━━ Source material ━━
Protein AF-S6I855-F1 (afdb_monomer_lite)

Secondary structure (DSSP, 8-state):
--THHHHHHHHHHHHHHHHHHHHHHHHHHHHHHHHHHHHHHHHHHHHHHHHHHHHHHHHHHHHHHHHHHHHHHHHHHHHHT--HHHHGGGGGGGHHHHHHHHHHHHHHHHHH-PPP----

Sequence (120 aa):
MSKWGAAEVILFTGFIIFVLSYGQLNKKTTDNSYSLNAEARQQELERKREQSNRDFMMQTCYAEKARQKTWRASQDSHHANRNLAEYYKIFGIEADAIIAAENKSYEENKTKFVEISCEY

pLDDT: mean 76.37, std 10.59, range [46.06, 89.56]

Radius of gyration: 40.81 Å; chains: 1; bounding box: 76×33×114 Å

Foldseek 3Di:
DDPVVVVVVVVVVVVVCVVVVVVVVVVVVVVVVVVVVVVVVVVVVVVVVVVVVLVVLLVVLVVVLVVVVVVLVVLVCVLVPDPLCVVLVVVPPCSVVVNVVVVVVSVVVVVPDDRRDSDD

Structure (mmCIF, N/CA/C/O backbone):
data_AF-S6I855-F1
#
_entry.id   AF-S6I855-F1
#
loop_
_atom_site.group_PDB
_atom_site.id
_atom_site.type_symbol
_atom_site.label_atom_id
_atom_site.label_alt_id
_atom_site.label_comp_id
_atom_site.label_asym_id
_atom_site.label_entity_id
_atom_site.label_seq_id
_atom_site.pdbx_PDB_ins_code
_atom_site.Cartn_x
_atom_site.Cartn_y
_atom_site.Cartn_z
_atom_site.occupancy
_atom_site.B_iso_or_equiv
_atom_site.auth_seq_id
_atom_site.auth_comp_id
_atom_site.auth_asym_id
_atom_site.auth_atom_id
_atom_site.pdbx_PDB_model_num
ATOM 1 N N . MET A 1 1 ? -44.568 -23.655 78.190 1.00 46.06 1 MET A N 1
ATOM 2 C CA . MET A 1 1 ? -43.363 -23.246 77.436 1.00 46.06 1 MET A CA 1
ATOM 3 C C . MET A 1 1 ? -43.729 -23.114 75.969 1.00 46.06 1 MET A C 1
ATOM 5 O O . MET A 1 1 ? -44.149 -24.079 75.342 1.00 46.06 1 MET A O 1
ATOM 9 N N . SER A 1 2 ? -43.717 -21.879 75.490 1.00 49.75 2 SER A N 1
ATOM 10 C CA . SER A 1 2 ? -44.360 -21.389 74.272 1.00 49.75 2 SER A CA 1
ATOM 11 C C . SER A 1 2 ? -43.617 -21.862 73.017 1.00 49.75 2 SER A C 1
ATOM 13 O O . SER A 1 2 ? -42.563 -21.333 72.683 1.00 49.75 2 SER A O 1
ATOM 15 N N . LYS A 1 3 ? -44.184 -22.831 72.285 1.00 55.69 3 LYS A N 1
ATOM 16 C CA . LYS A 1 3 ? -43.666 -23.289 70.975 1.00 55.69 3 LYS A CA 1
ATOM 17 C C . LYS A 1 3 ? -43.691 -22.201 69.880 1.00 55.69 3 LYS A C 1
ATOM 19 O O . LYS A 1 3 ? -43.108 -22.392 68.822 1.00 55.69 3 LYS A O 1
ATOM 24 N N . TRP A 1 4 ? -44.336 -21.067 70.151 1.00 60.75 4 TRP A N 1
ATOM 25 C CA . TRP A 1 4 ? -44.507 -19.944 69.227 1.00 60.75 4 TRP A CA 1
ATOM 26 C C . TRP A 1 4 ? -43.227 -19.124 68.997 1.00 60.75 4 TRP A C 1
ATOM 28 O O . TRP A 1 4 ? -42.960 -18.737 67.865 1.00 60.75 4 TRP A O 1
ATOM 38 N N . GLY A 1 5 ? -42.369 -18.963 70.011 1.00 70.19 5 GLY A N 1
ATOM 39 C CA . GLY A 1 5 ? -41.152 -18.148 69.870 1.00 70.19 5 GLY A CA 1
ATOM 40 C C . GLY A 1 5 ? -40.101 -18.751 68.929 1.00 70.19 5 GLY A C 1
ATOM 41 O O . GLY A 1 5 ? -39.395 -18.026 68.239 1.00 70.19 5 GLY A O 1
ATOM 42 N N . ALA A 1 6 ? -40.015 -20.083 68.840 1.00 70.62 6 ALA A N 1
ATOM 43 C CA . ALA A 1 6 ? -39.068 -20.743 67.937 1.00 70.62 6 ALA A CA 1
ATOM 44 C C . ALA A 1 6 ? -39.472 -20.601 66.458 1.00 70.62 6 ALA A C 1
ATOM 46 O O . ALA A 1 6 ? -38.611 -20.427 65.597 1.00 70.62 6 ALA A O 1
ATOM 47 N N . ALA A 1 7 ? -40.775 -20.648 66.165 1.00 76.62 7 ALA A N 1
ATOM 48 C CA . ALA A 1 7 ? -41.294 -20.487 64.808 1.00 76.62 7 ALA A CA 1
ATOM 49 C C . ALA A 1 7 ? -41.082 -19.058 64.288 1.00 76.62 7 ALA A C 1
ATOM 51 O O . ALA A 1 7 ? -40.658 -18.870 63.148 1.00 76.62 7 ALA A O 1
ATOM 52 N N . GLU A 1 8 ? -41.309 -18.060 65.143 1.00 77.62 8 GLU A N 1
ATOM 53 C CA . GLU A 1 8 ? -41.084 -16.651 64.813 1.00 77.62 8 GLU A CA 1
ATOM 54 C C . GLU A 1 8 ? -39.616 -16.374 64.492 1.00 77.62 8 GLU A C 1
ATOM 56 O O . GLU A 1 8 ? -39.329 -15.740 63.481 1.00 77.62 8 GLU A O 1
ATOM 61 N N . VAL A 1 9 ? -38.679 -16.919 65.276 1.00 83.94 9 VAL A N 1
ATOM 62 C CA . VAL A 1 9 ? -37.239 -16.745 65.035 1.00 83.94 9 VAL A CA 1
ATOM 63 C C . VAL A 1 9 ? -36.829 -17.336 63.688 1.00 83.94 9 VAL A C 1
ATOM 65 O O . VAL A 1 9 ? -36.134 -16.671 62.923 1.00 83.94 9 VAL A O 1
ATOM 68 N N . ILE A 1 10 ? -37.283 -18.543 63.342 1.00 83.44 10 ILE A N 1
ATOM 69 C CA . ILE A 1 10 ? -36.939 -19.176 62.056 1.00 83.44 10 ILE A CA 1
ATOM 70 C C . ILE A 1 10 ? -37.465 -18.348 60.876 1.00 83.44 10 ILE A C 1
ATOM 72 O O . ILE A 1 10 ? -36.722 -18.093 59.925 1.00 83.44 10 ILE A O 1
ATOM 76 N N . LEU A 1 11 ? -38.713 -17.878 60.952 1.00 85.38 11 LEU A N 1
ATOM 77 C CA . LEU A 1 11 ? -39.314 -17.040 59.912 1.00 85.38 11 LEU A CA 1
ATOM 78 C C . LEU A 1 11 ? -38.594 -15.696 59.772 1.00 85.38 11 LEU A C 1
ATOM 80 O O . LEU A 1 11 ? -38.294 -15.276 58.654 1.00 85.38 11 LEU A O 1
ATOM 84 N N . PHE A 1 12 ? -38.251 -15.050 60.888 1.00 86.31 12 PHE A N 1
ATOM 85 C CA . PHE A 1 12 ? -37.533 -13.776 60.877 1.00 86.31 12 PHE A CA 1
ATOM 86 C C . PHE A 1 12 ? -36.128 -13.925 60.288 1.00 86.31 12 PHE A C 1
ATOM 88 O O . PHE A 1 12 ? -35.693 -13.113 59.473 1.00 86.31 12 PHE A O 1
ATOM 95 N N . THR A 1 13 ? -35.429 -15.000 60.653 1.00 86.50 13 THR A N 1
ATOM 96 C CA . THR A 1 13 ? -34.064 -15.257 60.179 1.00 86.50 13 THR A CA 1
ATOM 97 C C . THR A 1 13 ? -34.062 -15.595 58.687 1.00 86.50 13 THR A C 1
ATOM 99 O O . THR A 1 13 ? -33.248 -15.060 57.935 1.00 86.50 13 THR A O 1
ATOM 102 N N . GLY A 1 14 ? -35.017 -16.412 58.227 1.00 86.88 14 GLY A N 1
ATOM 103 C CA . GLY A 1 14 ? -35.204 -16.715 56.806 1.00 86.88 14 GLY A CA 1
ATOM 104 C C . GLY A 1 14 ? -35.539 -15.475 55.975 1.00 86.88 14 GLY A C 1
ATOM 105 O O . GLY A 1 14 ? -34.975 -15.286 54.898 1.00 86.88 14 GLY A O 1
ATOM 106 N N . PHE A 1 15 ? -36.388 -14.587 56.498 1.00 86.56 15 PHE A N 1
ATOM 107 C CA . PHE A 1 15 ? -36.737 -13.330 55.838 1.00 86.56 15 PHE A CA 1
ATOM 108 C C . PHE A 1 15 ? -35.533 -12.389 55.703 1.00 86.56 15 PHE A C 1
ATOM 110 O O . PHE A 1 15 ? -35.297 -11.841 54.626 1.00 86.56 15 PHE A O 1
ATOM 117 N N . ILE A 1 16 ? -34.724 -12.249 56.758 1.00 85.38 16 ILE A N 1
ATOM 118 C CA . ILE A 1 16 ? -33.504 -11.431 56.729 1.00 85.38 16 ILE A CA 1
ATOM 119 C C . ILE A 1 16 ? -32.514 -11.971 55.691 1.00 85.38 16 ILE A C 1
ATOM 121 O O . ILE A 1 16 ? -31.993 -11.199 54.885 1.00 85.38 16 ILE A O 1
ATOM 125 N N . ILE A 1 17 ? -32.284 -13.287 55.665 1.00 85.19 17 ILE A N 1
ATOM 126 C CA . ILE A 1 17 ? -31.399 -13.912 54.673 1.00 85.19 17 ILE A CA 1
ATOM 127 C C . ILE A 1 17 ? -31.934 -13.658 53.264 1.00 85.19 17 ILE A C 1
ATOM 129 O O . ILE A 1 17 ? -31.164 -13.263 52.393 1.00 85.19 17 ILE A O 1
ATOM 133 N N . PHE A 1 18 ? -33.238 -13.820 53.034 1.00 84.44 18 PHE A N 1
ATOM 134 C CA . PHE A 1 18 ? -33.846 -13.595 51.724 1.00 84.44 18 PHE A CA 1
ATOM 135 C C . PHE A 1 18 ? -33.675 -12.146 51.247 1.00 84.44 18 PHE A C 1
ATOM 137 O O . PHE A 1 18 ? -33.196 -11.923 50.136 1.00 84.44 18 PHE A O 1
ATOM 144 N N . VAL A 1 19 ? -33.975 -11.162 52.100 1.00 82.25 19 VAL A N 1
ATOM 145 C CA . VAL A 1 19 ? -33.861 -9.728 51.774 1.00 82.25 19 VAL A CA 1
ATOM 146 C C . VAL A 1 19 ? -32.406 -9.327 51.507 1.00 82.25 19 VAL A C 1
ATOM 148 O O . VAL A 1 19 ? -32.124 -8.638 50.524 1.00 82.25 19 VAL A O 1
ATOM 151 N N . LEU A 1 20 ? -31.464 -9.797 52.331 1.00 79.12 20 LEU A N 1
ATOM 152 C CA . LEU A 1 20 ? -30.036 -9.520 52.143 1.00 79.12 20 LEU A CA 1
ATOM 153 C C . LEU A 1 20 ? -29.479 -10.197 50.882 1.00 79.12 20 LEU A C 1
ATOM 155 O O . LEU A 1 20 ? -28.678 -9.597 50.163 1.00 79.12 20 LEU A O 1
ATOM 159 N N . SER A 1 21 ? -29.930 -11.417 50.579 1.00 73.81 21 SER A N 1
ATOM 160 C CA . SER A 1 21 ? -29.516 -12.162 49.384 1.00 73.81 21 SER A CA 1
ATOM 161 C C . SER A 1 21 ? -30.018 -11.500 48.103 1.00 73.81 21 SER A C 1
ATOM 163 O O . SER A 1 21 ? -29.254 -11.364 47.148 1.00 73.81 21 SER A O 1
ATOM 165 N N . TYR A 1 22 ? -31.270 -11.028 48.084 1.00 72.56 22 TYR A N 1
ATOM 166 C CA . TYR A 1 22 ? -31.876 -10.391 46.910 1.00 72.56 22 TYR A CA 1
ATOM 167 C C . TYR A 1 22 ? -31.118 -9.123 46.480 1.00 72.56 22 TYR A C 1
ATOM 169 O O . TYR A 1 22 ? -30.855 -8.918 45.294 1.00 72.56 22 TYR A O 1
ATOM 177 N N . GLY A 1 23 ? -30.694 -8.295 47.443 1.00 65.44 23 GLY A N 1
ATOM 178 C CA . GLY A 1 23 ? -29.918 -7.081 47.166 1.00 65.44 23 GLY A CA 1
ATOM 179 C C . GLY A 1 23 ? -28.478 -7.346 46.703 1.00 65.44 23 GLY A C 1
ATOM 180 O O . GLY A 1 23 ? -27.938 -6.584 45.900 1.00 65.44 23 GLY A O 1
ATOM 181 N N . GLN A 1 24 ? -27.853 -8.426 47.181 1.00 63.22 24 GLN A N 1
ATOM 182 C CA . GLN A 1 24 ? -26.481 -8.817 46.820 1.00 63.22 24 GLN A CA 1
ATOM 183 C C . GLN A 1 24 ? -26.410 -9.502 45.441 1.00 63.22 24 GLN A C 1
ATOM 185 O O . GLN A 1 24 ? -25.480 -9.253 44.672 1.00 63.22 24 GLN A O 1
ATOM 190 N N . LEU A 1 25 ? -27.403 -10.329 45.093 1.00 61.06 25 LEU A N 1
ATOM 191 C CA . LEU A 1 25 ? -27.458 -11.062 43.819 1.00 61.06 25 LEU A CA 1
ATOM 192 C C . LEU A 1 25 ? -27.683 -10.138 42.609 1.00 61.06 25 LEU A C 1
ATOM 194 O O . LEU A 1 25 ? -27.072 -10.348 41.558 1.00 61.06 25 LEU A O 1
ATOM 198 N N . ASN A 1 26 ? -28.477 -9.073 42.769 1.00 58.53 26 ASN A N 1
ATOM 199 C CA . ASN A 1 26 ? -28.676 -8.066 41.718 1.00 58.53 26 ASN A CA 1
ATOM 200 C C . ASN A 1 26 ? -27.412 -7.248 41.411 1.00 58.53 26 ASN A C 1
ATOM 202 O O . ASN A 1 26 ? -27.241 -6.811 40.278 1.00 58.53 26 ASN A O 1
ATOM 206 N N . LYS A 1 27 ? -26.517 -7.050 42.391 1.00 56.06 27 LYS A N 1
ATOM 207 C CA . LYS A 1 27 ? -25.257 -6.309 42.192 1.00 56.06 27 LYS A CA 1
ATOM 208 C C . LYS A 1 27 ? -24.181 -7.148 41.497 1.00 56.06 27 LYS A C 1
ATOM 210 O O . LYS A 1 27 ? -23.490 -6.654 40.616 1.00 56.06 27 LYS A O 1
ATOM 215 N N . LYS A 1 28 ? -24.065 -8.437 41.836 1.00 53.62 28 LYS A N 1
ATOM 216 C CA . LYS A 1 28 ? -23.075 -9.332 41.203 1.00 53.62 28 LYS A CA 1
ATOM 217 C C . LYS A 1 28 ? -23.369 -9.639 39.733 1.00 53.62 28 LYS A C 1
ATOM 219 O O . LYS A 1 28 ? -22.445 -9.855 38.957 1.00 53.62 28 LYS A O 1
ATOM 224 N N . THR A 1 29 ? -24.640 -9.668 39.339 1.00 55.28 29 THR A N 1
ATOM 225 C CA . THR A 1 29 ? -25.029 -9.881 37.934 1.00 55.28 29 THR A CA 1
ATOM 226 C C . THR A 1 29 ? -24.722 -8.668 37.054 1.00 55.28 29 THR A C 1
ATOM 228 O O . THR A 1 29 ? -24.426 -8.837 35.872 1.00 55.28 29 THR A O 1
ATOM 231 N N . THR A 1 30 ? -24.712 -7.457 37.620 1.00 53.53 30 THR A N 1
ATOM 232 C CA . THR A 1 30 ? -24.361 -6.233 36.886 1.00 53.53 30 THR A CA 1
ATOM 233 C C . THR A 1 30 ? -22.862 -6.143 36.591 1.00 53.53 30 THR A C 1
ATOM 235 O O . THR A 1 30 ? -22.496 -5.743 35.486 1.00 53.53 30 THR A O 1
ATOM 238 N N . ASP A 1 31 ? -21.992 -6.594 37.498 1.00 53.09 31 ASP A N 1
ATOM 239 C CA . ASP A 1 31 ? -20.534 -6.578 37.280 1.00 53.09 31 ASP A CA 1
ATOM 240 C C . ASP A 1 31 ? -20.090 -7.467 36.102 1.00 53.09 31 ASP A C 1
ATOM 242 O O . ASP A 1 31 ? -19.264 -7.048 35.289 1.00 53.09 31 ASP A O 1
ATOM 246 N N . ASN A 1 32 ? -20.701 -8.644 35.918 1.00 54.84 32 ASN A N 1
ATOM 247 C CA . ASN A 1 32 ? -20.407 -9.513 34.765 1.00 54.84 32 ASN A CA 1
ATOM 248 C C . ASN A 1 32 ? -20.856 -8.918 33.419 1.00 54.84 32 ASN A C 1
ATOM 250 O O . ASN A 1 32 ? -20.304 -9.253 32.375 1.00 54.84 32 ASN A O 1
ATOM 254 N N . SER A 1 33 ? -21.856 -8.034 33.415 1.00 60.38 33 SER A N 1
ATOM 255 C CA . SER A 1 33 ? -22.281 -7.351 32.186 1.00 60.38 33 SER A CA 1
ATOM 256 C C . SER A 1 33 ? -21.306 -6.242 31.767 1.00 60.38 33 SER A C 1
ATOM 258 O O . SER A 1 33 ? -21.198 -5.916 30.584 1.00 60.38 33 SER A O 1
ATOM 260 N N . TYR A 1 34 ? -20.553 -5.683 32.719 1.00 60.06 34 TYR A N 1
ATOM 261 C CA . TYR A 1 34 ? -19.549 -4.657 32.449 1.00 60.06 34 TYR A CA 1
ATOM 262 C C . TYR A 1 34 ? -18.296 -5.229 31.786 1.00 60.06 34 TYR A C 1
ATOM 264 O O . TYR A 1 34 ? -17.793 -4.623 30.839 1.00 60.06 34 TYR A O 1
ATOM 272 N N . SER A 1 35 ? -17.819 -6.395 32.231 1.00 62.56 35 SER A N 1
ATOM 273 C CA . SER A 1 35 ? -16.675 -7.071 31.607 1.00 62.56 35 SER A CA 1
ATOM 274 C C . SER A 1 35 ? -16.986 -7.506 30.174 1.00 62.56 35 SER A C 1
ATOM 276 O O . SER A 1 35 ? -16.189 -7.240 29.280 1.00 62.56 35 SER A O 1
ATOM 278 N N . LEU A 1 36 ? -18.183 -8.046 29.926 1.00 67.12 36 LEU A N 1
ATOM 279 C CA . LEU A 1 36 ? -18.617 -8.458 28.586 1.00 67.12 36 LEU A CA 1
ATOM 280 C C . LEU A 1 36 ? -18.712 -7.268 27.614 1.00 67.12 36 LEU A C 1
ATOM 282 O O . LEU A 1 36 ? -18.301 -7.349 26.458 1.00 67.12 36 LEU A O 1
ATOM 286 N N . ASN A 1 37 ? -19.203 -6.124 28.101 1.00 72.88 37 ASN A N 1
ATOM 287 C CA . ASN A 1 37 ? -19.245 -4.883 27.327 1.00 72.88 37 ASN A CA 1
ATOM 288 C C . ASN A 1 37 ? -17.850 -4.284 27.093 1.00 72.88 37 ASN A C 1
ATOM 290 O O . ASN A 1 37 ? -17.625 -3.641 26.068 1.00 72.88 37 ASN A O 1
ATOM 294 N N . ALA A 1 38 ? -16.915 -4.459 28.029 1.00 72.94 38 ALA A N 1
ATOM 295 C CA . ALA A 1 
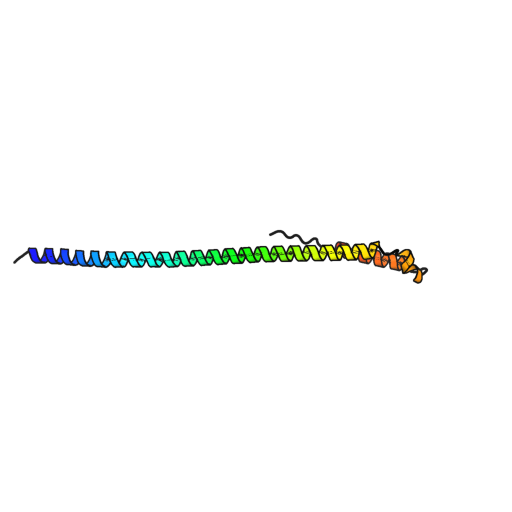38 ? -15.535 -4.015 27.869 1.00 72.94 38 ALA A CA 1
ATOM 296 C C . ALA A 1 38 ? -14.781 -4.878 26.844 1.00 72.94 38 ALA A C 1
ATOM 298 O O . ALA A 1 38 ? -14.125 -4.324 25.962 1.00 72.94 38 ALA A O 1
ATOM 299 N N . GLU A 1 39 ? -14.938 -6.202 26.896 1.00 76.06 39 GLU A N 1
ATOM 300 C CA . GLU A 1 39 ? -14.370 -7.135 25.914 1.00 76.06 39 GLU A CA 1
ATOM 301 C C . GLU A 1 39 ? -14.945 -6.906 24.511 1.00 76.06 39 GLU A C 1
ATOM 303 O O . GLU A 1 39 ? -14.189 -6.828 23.543 1.00 76.06 39 GLU A O 1
ATOM 308 N N . ALA A 1 40 ? -16.259 -6.685 24.389 1.00 78.31 40 ALA A N 1
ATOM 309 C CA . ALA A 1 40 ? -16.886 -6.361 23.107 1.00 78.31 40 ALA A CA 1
━━━
(Work to complete)
When you reach the line that contains "ATOM 3 C C .", stop; output it and every line before it from the start of the data, exactly as written.

(Exercise output)
Protein AF-S6I855-F1 (afdb_monomer_lite)

Secondary structure (DSSP, 8-state):
--THHHHHHHHHHHHHHHHHHHHHHHHHHHHHHHHHHHHHHHHHHHHHHHHHHHHHHHHHHHHHHHHHHHHHHHHHHHHHT--HHHHGGGGGGGHHHHHHHHHHHHHHHHHH-PPP----

Sequence (120 aa):
MSKWGAAEVILFTGFIIFVLSYGQLNKKTTDNSYSLNAEARQQELERKREQSNRDFMMQTCYAEKARQKTWRASQDSHHANRNLAEYYKIFGIEADAIIAAENKSYEENKTKFVEISCEY

pLDDT: mean 76.37, std 10.59, range [46.06, 89.56]

Radius of gyration: 40.81 Å; chains: 1; bounding box: 76×33×114 Å

Foldseek 3Di:
DDPVVVVVVVVVVVVVCVVVVVVVVVVVVVVVVVVVVVVVVVVVVVVVVVVVVLVVLLVVLVVVLVVVVVVLVVLVCVLVPDPLCVVLVVVPPCSVVVNVVVVVVSVVVVVPDDRRDSDD

Structure (mmCIF, N/CA/C/O backbone):
data_AF-S6I855-F1
#
_entry.id   AF-S6I855-F1
#
loop_
_atom_site.group_PDB
_atom_site.id
_atom_site.type_symbol
_atom_site.label_atom_id
_atom_site.label_alt_id
_atom_site.label_comp_id
_atom_site.label_asym_id
_atom_site.label_entity_id
_atom_site.label_seq_id
_atom_site.pdbx_PDB_ins_code
_atom_site.Cartn_x
_atom_site.Cartn_y
_atom_site.Cartn_z
_atom_site.occupancy
_atom_site.B_iso_or_equiv
_atom_site.auth_seq_id
_atom_site.auth_comp_id
_atom_site.auth_asym_id
_atom_site.auth_atom_id
_atom_site.pdbx_PDB_model_num
ATOM 1 N N . MET A 1 1 ? -44.568 -23.655 78.190 1.00 46.06 1 MET A N 1
ATOM 2 C CA . MET A 1 1 ? -43.363 -23.246 77.436 1.00 46.06 1 MET A CA 1
ATOM 3 C C . MET A 1 1 ? -43.729 -23.114 75.969 1.00 46.06 1 MET A C 1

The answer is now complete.